I believe that with rising geopolitical tensions, we will see an increase in spending on defense.

For example, we saw a historical break with Germany’s post-war pledge to not export weapons to conflict zones and a major shift in its defense policy to ramp up military spending.

Aside from that, BAE Systems has increased its dividend every year since 1999 with the exception of 2019. In 2021, the company’s dividend grew by 6% year-on-year.

At its current share price of 717p (or GBP 7.17), it offers an attractive dividend yield of 3.5%.

4) Novo Nordisk

Market Capitalisation DKK 1.61 trillion
Share Price DKK 695.2
Dividend Yield 1.5%
Industry Healthcare

Source: Bloomberg, ProsperUs

Denmark’s Novo Nordisk A/S (OMX: NOVOB) develops, produces and markets pharmaceutical products. It specialises in diabetes care and obesity.

The company also supplies about 50% of the world’s insulin from manufacturing facilities in Brazil, China, Denmark, France and the US.

The nature of its business model, such as the insulin sales, helps to sustain robust recurring cash flows that support Novo Nordisk’s strong Research & Development (R&D) investment and rising dividend payouts.

The company has a strong track record in its dividend payout as well as growth. Itsividend per share (DPS) has been on the rise over the last 26 consecutive years and increased by 14.3% in FY2021.

The dividend safety is also great as the company’s dividend payout ratio is at around the 50% level.

5) Swiss Re AG

Market Capitalisation CHF 25.8 billion
Share Price CHF 81.12
Dividend Yield 7.3%
Industry Insurance

Source: Bloomberg, ProsperUs

Swiss Re AG (SREN: SW) is one of the world’s leading wholesalers of reinsurance and insurance.

Although the COVID-19 pandemic caused Swiss Re to fall into losses in 2020, the company managed to turn itself around last year.

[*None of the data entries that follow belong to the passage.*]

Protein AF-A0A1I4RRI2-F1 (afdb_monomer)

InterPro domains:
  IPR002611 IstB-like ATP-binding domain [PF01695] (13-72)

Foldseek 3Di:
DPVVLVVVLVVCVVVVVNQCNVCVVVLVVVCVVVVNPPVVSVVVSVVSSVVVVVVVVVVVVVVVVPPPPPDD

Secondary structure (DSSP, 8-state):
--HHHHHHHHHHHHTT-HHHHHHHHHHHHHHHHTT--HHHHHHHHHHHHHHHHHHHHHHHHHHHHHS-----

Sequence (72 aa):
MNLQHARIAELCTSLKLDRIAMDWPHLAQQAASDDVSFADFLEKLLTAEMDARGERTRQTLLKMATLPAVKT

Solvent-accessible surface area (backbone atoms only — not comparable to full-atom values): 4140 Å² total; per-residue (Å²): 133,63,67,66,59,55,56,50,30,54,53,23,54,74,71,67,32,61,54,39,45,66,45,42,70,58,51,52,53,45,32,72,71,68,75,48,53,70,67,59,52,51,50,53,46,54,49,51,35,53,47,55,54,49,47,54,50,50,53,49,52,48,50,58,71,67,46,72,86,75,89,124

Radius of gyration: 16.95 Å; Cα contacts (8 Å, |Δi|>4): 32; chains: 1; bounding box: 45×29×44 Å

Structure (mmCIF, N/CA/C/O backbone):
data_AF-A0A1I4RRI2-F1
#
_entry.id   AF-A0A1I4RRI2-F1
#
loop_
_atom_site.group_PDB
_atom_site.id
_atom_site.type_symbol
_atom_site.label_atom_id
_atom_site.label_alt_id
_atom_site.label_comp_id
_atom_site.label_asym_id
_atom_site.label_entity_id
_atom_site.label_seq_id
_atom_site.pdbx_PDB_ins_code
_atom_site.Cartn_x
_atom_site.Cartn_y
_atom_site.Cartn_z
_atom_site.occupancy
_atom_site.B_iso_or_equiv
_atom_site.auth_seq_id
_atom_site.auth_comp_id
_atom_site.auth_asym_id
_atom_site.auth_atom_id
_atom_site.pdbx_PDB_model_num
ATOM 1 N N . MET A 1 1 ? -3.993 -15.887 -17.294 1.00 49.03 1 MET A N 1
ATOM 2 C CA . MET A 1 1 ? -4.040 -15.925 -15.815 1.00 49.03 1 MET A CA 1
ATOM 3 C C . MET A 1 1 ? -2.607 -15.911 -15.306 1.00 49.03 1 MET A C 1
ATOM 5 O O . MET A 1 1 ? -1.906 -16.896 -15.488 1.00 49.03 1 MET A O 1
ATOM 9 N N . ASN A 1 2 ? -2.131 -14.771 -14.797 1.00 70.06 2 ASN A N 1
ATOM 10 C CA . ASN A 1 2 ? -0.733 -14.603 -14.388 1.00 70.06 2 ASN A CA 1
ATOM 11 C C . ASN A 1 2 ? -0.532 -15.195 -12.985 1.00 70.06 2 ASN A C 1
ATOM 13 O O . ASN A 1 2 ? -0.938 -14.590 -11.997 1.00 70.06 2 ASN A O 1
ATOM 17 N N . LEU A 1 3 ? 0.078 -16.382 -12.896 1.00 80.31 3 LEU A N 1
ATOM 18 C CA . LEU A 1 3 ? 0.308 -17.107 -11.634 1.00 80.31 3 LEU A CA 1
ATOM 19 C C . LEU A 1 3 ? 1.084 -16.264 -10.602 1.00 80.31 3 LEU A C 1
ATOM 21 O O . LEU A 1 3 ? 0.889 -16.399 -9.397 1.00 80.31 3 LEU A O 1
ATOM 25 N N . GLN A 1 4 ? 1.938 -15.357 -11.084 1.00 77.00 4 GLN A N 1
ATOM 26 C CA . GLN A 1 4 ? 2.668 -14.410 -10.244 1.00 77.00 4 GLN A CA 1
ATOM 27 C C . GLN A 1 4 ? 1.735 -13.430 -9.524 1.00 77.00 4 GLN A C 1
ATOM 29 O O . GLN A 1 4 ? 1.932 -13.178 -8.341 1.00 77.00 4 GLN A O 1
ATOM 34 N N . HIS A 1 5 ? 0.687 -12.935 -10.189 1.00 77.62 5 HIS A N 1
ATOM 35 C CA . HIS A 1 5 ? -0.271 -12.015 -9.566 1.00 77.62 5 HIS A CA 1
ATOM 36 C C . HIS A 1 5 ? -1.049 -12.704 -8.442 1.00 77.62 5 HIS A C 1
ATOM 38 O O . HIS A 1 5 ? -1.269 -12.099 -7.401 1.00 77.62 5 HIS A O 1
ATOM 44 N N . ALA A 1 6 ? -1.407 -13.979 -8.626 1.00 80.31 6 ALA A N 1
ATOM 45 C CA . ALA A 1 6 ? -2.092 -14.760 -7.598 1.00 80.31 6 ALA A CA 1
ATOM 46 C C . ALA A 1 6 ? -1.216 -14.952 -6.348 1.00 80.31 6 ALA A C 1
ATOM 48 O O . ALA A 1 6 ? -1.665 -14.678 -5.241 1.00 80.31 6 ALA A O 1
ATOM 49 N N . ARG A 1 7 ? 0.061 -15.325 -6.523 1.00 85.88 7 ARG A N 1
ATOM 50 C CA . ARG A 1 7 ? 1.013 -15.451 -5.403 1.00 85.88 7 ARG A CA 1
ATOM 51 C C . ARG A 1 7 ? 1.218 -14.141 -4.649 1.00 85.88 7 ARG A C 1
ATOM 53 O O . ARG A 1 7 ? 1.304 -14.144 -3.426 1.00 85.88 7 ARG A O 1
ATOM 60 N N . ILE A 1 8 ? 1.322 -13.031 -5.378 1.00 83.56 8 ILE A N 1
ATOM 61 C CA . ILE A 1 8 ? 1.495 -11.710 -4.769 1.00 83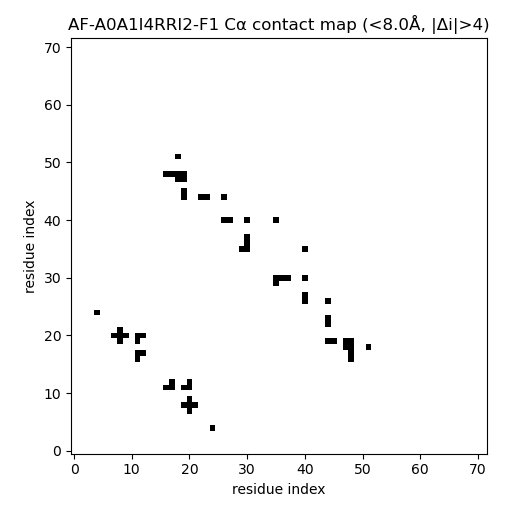.56 8 ILE A CA 1
ATOM 62 C C . ILE A 1 8 ? 0.233 -11.322 -3.998 1.00 83.56 8 ILE A C 1
ATOM 64 O O . ILE A 1 8 ? 0.346 -10.895 -2.855 1.00 83.56 8 ILE A O 1
ATOM 68 N N . ALA A 1 9 ? -0.957 -11.560 -4.559 1.00 80.69 9 ALA A N 1
ATOM 69 C CA . ALA A 1 9 ? -2.216 -11.318 -3.864 1.00 80.69 9 ALA A CA 1
ATOM 70 C C . ALA A 1 9 ? -2.312 -12.112 -2.550 1.00 80.69 9 ALA A C 1
ATOM 72 O O . ALA A 1 9 ? -2.633 -11.524 -1.523 1.00 80.69 9 ALA A O 1
ATOM 73 N N . GLU A 1 10 ? -1.956 -13.402 -2.540 1.00 84.50 10 GLU A N 1
ATOM 74 C CA . GLU A 1 10 ? -1.960 -14.218 -1.314 1.00 84.50 10 GLU A CA 1
ATOM 75 C C . GLU A 1 10 ? -0.987 -13.696 -0.243 1.00 84.50 10 GLU A C 1
ATOM 77 O O . GLU A 1 10 ? -1.334 -13.629 0.941 1.00 84.50 10 GLU A O 1
ATOM 82 N N 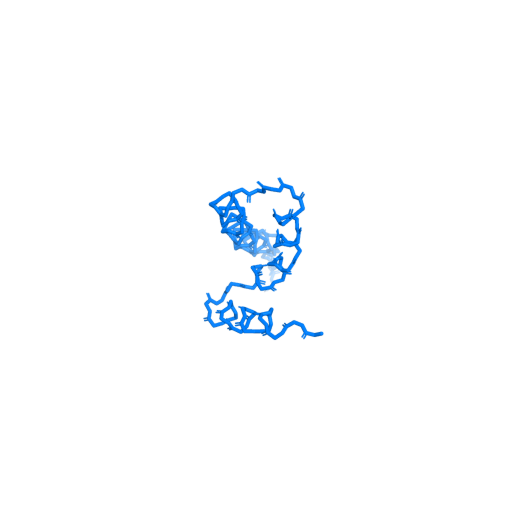. LEU A 1 11 ? 0.220 -13.280 -0.643 1.00 85.12 11 LEU A N 1
ATOM 83 C CA . LEU A 1 11 ? 1.189 -12.661 0.267 1.00 85.12 11 LEU A CA 1
ATOM 84 C C . LEU A 1 11 ? 0.660 -11.339 0.834 1.00 85.12 11 LEU A C 1
ATOM 86 O O . LEU A 1 11 ? 0.747 -11.106 2.041 1.00 85.12 11 LEU A O 1
ATOM 90 N N . CYS A 1 12 ? 0.070 -10.496 -0.014 1.00 85.56 12 CYS A N 1
ATOM 91 C CA . CYS A 1 12 ? -0.552 -9.246 0.402 1.00 85.56 12 CYS A CA 1
ATOM 92 C C . CYS A 1 12 ? -1.701 -9.496 1.385 1.00 85.56 12 CYS A C 1
ATOM 94 O O . CYS A 1 12 ? -1.752 -8.851 2.429 1.00 85.56 12 CYS A O 1
ATOM 96 N N . THR A 1 13 ? -2.563 -10.484 1.130 1.00 81.81 13 THR A N 1
ATOM 97 C CA . THR A 1 13 ? -3.629 -10.887 2.058 1.00 81.81 13 THR A CA 1
ATOM 98 C C . THR A 1 13 ? -3.068 -11.335 3.411 1.00 81.81 13 THR A C 1
ATOM 100 O O . THR A 1 13 ? -3.562 -10.893 4.449 1.00 81.81 13 THR A O 1
ATOM 103 N N . SER A 1 14 ? -2.002 -12.143 3.431 1.00 84.00 14 SER A N 1
ATOM 104 C CA . SER A 1 14 ? -1.347 -12.591 4.674 1.00 84.00 14 SER A CA 1
ATOM 105 C C . SER A 1 14 ? -0.794 -11.423 5.505 1.00 84.00 14 SER A C 1
ATOM 107 O O . SER A 1 14 ? -0.923 -11.385 6.729 1.00 84.00 14 SER A O 1
ATOM 109 N N . LEU A 1 15 ? -0.254 -10.406 4.830 1.00 84.62 15 LEU A N 1
ATOM 110 C CA . LEU A 1 15 ? 0.273 -9.185 5.446 1.00 84.62 15 LEU A CA 1
ATOM 111 C C . LEU A 1 15 ? -0.812 -8.131 5.749 1.00 84.62 15 LEU A C 1
ATOM 113 O O . LEU A 1 15 ? -0.496 -7.045 6.239 1.00 84.62 15 LEU A O 1
ATOM 117 N N . LYS A 1 16 ? -2.094 -8.437 5.489 1.00 80.44 16 LYS A N 1
ATOM 118 C CA . LYS A 1 16 ? -3.239 -7.509 5.581 1.00 80.44 16 LYS A CA 1
ATOM 119 C C . LYS A 1 16 ? -3.084 -6.265 4.701 1.00 80.44 16 LYS A C 1
ATOM 121 O O . LYS A 1 16 ? -3.552 -5.188 5.074 1.00 80.44 16 LYS A O 1
ATOM 126 N N . LEU A 1 17 ? -2.384 -6.402 3.583 1.00 82.94 17 LEU A N 1
ATOM 127 C CA . LEU A 1 17 ? -2.161 -5.374 2.575 1.00 82.94 17 LEU A CA 1
ATOM 128 C C . LEU A 1 17 ? -3.248 -5.470 1.485 1.00 82.94 17 LEU A C 1
ATOM 130 O O . LEU A 1 17 ? -2.980 -5.808 0.331 1.00 82.94 17 LEU A O 1
ATOM 134 N N . ASP A 1 18 ? -4.500 -5.225 1.879 1.00 79.50 18 ASP A N 1
ATOM 135 C CA . ASP A 1 18 ? -5.672 -5.296 0.997 1.00 79.50 18 ASP A CA 1
ATOM 136 C C . ASP A 1 18 ? -5.622 -4.301 -0.170 1.00 79.50 18 ASP A C 1
ATOM 138 O O . ASP A 1 18 ? -6.037 -4.642 -1.279 1.00 79.50 18 ASP A O 1
ATOM 142 N N . ARG A 1 19 ? -5.133 -3.071 0.051 1.00 81.00 19 ARG A N 1
ATOM 143 C CA . ARG A 1 19 ? -5.061 -2.068 -1.021 1.00 81.00 19 ARG A CA 1
ATOM 144 C C . ARG A 1 19 ? -3.986 -2.454 -2.025 1.00 81.00 19 ARG A C 1
ATOM 146 O O . ARG A 1 19 ? -4.239 -2.381 -3.221 1.00 81.00 19 ARG A O 1
ATOM 153 N N . ILE A 1 20 ? -2.838 -2.956 -1.564 1.00 82.81 20 ILE A N 1
ATOM 154 C CA . ILE A 1 20 ? -1.784 -3.461 -2.455 1.00 82.81 20 ILE A CA 1
ATOM 155 C C . ILE A 1 20 ? -2.291 -4.639 -3.263 1.00 82.81 20 ILE A C 1
ATOM 157 O O . ILE A 1 20 ? -2.077 -4.658 -4.466 1.00 82.81 20 ILE A O 1
ATOM 161 N N . ALA A 1 21 ? -2.971 -5.608 -2.646 1.00 81.25 21 ALA A N 1
ATOM 162 C CA . ALA A 1 21 ? -3.481 -6.775 -3.367 1.00 81.25 21 ALA A CA 1
ATOM 163 C C . ALA A 1 21 ? -4.379 -6.378 -4.557 1.00 81.25 21 ALA A C 1
ATOM 165 O O . ALA A 1 21 ? -4.362 -7.041 -5.595 1.00 81.25 21 ALA A O 1
ATOM 166 N N . MET A 1 22 ? -5.135 -5.285 -4.413 1.00 80.88 22 MET A N 1
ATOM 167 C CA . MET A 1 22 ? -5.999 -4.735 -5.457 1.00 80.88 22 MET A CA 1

Despite remaining major COVID-19 impacts and a high occurrence of large natural catastrophe events throughout the year, Swiss Re’s net profit rebounded to US$1.4 billion from a US$0.9 billion loss.

As we move towards the post-COVID era, I believe that Swiss Re will be a beneficiary of the return to normalcy.

I also like Swiss Re for its stable dividend payout to shareholders. The company has paid annual dividends to its shareholders since 1994.

For FY2021, the Group has maintained a DPS of CHF 5.90, which translates into a dividend yield of 7.3%.

Long-term passive income

The global stock market’s volatility will continue in the near term and it is inevitable that long-term investors will encounter stock market corrections, or even a bear market.

While investors want to ride on the bull market, stock market corrections offer opportunities for investors to buy great stocks at a lower cost.

By adopting a dividend-play strategy, it allows you to take a step back and invest in the long term potential of companies while also generating a passive income.

Disclaimer: ProsperUs Investment Coach Billy Toh doesn’t own shares of any companies mentioned.

Billy Toh

Billy is deeply committed to making investment accessible and understandable to everyone, a principle that drives his engagement with the capital markets and his long-term investment strategies. He is currently the Head of Content & Investment Lead for Prosperus and a SGX Academy Trainer. His extensive experience spans roles as an economist at RHB Investment Bank, focusing on the Thailand and Philippines markets, and as a financial journalist at The Edge Malaysia. Additionally, his background includes valuable time spent in an asset management firm. Outside of finance, Billy enjoys meaningful conversations over coffee, keeps fit as a fitness enthusiast, and has a keen interest in technology.